Housing Starts: Turning the Corner?
Home builders broke ground to construct more homes in May, both multi-family and single-family homes, compared with April. Housing starts increased 17.2% to an annual rate of 532,000 after posting a 12.9% drop in April and a 9.2% decline in March. The headline number reflects swings in the multi-family sector in both April (-49.4%) and May (+61.7%).
The single-family sector shows a more steady and noteworthy improvement, with the 7.5% increase in single-family starts during May marking the third consecutive monthly increase. Single-family starts have risen 12.3% from the historical low of 357,000 recorded in the January-February months of 2009. On a regional basis, housing starts increased in all four regions of the nation.
The 7.9% jump in permits issued for single-family homes and the fact that it is the third monthly increase in the last four months strengthens the bullish outlook gleaned from production of new homes.
Factory Production and Operating Rate Remain Problematic
Industrial production fell 1.1% in May after a downwardly revised 0.7% drop in April. Output at the nation’s utilities and the mining industry fell 1.4% and 1.1%, respectively. Excluding these two sectors, factory production declined 1.0%, led by a 7.9% plunge in production in the auto industry. Production in the high-tech sector was down 0.9% in May.
Excluding autos and high-tech, the factory sector posted a 0.6% drop in production in May after a similar loss in April.
The 15.3% year-over-year drop in factory production (see chart 6) underscores the extent of weakness in the factory sector.
The operating rate of the factory sector at 65% in May is the lowest in the post-war period (see chart 7). The historically low operating rate of the factory sector offers support to maintain the current easy monetary policy stance of the Fed for an extended period.

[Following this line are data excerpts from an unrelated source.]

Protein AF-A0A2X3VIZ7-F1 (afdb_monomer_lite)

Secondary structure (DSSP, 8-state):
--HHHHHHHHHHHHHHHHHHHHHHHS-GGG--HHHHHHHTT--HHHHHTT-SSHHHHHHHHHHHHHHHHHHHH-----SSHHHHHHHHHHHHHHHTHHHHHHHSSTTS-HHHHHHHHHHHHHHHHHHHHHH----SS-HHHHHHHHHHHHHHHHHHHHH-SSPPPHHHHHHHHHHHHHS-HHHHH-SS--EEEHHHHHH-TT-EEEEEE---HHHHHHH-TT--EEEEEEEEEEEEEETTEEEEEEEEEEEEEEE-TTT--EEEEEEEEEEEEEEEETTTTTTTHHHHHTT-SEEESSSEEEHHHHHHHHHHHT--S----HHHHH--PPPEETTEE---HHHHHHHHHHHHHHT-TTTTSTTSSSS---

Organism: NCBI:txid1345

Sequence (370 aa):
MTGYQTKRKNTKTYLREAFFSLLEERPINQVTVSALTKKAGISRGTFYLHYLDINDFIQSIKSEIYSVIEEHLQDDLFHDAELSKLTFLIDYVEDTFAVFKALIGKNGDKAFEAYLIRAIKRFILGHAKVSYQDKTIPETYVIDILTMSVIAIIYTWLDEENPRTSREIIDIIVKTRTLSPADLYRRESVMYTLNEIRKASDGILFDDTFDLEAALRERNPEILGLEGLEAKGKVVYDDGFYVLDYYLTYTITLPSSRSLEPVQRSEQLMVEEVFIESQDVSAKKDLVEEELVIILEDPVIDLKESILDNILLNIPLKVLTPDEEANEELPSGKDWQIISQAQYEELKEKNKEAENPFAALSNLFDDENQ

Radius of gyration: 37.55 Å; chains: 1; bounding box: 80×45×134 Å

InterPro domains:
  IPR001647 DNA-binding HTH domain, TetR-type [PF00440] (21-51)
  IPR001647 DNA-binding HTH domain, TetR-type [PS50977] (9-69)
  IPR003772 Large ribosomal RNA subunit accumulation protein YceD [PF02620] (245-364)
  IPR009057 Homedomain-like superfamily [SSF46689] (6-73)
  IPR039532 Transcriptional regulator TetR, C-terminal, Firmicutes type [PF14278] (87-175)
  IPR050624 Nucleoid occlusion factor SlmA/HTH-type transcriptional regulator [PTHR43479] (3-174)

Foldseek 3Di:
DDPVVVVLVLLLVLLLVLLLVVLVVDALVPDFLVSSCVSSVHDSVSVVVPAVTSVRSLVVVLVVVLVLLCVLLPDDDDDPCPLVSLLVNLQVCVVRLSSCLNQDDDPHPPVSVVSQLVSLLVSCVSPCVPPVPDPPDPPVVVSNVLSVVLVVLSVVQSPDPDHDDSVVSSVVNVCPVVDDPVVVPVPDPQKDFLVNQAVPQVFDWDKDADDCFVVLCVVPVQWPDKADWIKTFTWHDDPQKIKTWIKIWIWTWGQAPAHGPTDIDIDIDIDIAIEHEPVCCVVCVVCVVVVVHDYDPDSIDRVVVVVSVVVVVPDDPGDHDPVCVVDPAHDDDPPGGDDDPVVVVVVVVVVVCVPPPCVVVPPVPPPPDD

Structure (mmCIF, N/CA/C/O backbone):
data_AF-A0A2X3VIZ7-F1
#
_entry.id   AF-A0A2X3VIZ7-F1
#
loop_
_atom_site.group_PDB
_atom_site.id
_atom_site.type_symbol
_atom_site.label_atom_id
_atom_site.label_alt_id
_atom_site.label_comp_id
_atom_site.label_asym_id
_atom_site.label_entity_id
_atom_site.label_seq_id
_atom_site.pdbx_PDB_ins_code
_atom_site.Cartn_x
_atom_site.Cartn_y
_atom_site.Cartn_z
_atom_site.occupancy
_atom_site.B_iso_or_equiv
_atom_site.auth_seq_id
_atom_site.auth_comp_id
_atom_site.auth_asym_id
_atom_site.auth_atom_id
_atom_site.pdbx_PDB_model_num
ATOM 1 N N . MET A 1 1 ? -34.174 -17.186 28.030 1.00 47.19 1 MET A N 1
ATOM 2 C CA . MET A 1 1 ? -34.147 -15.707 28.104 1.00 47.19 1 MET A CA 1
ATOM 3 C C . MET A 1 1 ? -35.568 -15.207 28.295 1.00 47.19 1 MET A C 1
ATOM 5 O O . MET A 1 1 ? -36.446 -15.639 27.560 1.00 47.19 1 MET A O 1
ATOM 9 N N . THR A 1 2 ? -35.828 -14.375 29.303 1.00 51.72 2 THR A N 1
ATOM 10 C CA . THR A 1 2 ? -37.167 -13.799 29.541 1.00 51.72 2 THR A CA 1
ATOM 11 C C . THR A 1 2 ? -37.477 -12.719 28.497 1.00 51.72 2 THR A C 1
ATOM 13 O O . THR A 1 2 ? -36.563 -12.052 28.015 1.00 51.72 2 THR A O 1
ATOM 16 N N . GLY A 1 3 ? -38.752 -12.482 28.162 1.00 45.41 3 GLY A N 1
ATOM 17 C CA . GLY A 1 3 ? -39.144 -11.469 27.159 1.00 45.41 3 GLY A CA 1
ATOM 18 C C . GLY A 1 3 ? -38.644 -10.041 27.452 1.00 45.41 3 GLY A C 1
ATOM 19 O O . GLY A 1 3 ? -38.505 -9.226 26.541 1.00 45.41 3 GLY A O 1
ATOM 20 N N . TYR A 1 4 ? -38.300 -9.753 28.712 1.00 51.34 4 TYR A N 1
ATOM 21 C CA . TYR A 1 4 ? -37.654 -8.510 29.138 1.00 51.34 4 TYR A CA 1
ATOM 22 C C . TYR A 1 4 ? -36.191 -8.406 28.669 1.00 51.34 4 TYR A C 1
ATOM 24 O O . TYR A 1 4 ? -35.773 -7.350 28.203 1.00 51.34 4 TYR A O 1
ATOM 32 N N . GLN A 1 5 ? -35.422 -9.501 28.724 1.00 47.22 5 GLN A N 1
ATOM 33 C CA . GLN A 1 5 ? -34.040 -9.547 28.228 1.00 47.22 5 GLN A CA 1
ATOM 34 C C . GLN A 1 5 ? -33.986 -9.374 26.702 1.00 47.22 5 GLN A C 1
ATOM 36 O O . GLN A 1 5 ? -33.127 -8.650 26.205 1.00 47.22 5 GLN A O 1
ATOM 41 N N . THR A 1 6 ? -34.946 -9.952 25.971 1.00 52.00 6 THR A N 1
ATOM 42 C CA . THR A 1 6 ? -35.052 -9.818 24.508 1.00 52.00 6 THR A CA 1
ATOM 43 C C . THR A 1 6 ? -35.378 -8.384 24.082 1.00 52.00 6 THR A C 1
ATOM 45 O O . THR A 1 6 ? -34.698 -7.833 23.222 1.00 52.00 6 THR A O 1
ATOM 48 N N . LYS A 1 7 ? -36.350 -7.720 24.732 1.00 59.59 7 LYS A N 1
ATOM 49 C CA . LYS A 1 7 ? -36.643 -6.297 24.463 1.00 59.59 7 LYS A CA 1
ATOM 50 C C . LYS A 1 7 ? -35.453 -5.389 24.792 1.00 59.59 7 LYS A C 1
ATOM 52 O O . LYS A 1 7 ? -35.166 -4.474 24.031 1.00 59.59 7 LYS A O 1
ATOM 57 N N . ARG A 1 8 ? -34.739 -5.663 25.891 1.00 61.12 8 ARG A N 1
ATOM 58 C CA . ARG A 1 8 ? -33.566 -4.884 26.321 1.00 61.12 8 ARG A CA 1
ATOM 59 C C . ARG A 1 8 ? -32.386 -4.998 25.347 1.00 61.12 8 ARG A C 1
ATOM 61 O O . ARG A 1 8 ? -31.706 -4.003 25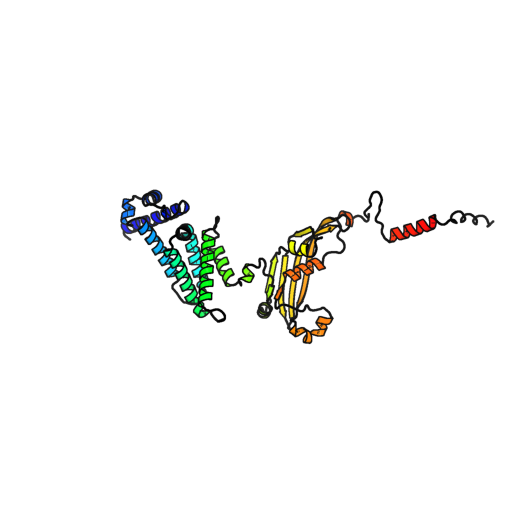.119 1.00 61.12 8 ARG A O 1
ATOM 68 N N . LYS A 1 9 ? -32.155 -6.187 24.771 1.00 63.25 9 LYS A N 1
ATOM 69 C CA . LYS A 1 9 ? -31.115 -6.419 23.752 1.00 63.25 9 LYS A CA 1
ATOM 70 C C . LYS A 1 9 ? -31.415 -5.632 22.471 1.00 63.25 9 LYS A C 1
ATOM 72 O O . LYS A 1 9 ? -30.537 -4.937 21.977 1.00 63.25 9 LYS A O 1
ATOM 77 N N . ASN A 1 10 ? -32.671 -5.640 22.027 1.00 76.25 10 ASN A N 1
ATOM 78 C CA . ASN A 1 10 ? -33.086 -4.933 20.814 1.00 76.25 10 ASN A CA 1
ATOM 79 C C . ASN A 1 10 ? -32.941 -3.405 20.938 1.00 76.25 10 ASN A C 1
ATOM 81 O O . ASN A 1 10 ? -32.493 -2.762 19.996 1.00 76.25 10 ASN A O 1
ATOM 85 N N . THR A 1 11 ? -33.238 -2.812 22.103 1.00 82.56 11 THR A N 1
ATOM 86 C CA . THR A 1 11 ? -33.078 -1.358 22.310 1.00 82.56 11 THR A CA 1
ATOM 87 C C . THR A 1 11 ? -31.631 -0.889 22.140 1.00 82.56 11 THR A C 1
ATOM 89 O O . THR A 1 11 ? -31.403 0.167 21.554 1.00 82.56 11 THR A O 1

Higher Prices for Energy and Tobacco Lift Overall Wholesale Price Index
The Producer Price Index (PPI) of Finished Goods rose 0.2% in May, following a 0.3% gain in the prior month. The 2.9% jump in the energy price index reflecting a 13.9% increase in gasoline prices and higher prices for heating oil combined with a 0.7% increase in cigarette prices led to an increase in the overall PPI. However, food prices fell 1.6% in May, following a 1.5% increase in April. Excluding food and energy, the core PPI of finished goods price index fell 0.1% in May, putting the year-to-year increase at 3.00%. The peak year-to-year increase of the core PPI was 4.66% in October 2008.
At the earlier stages of production, the intermediate goods price index excluding food and energy fell 5.5% from a year ago in May, the largest drop on record (see chart 9).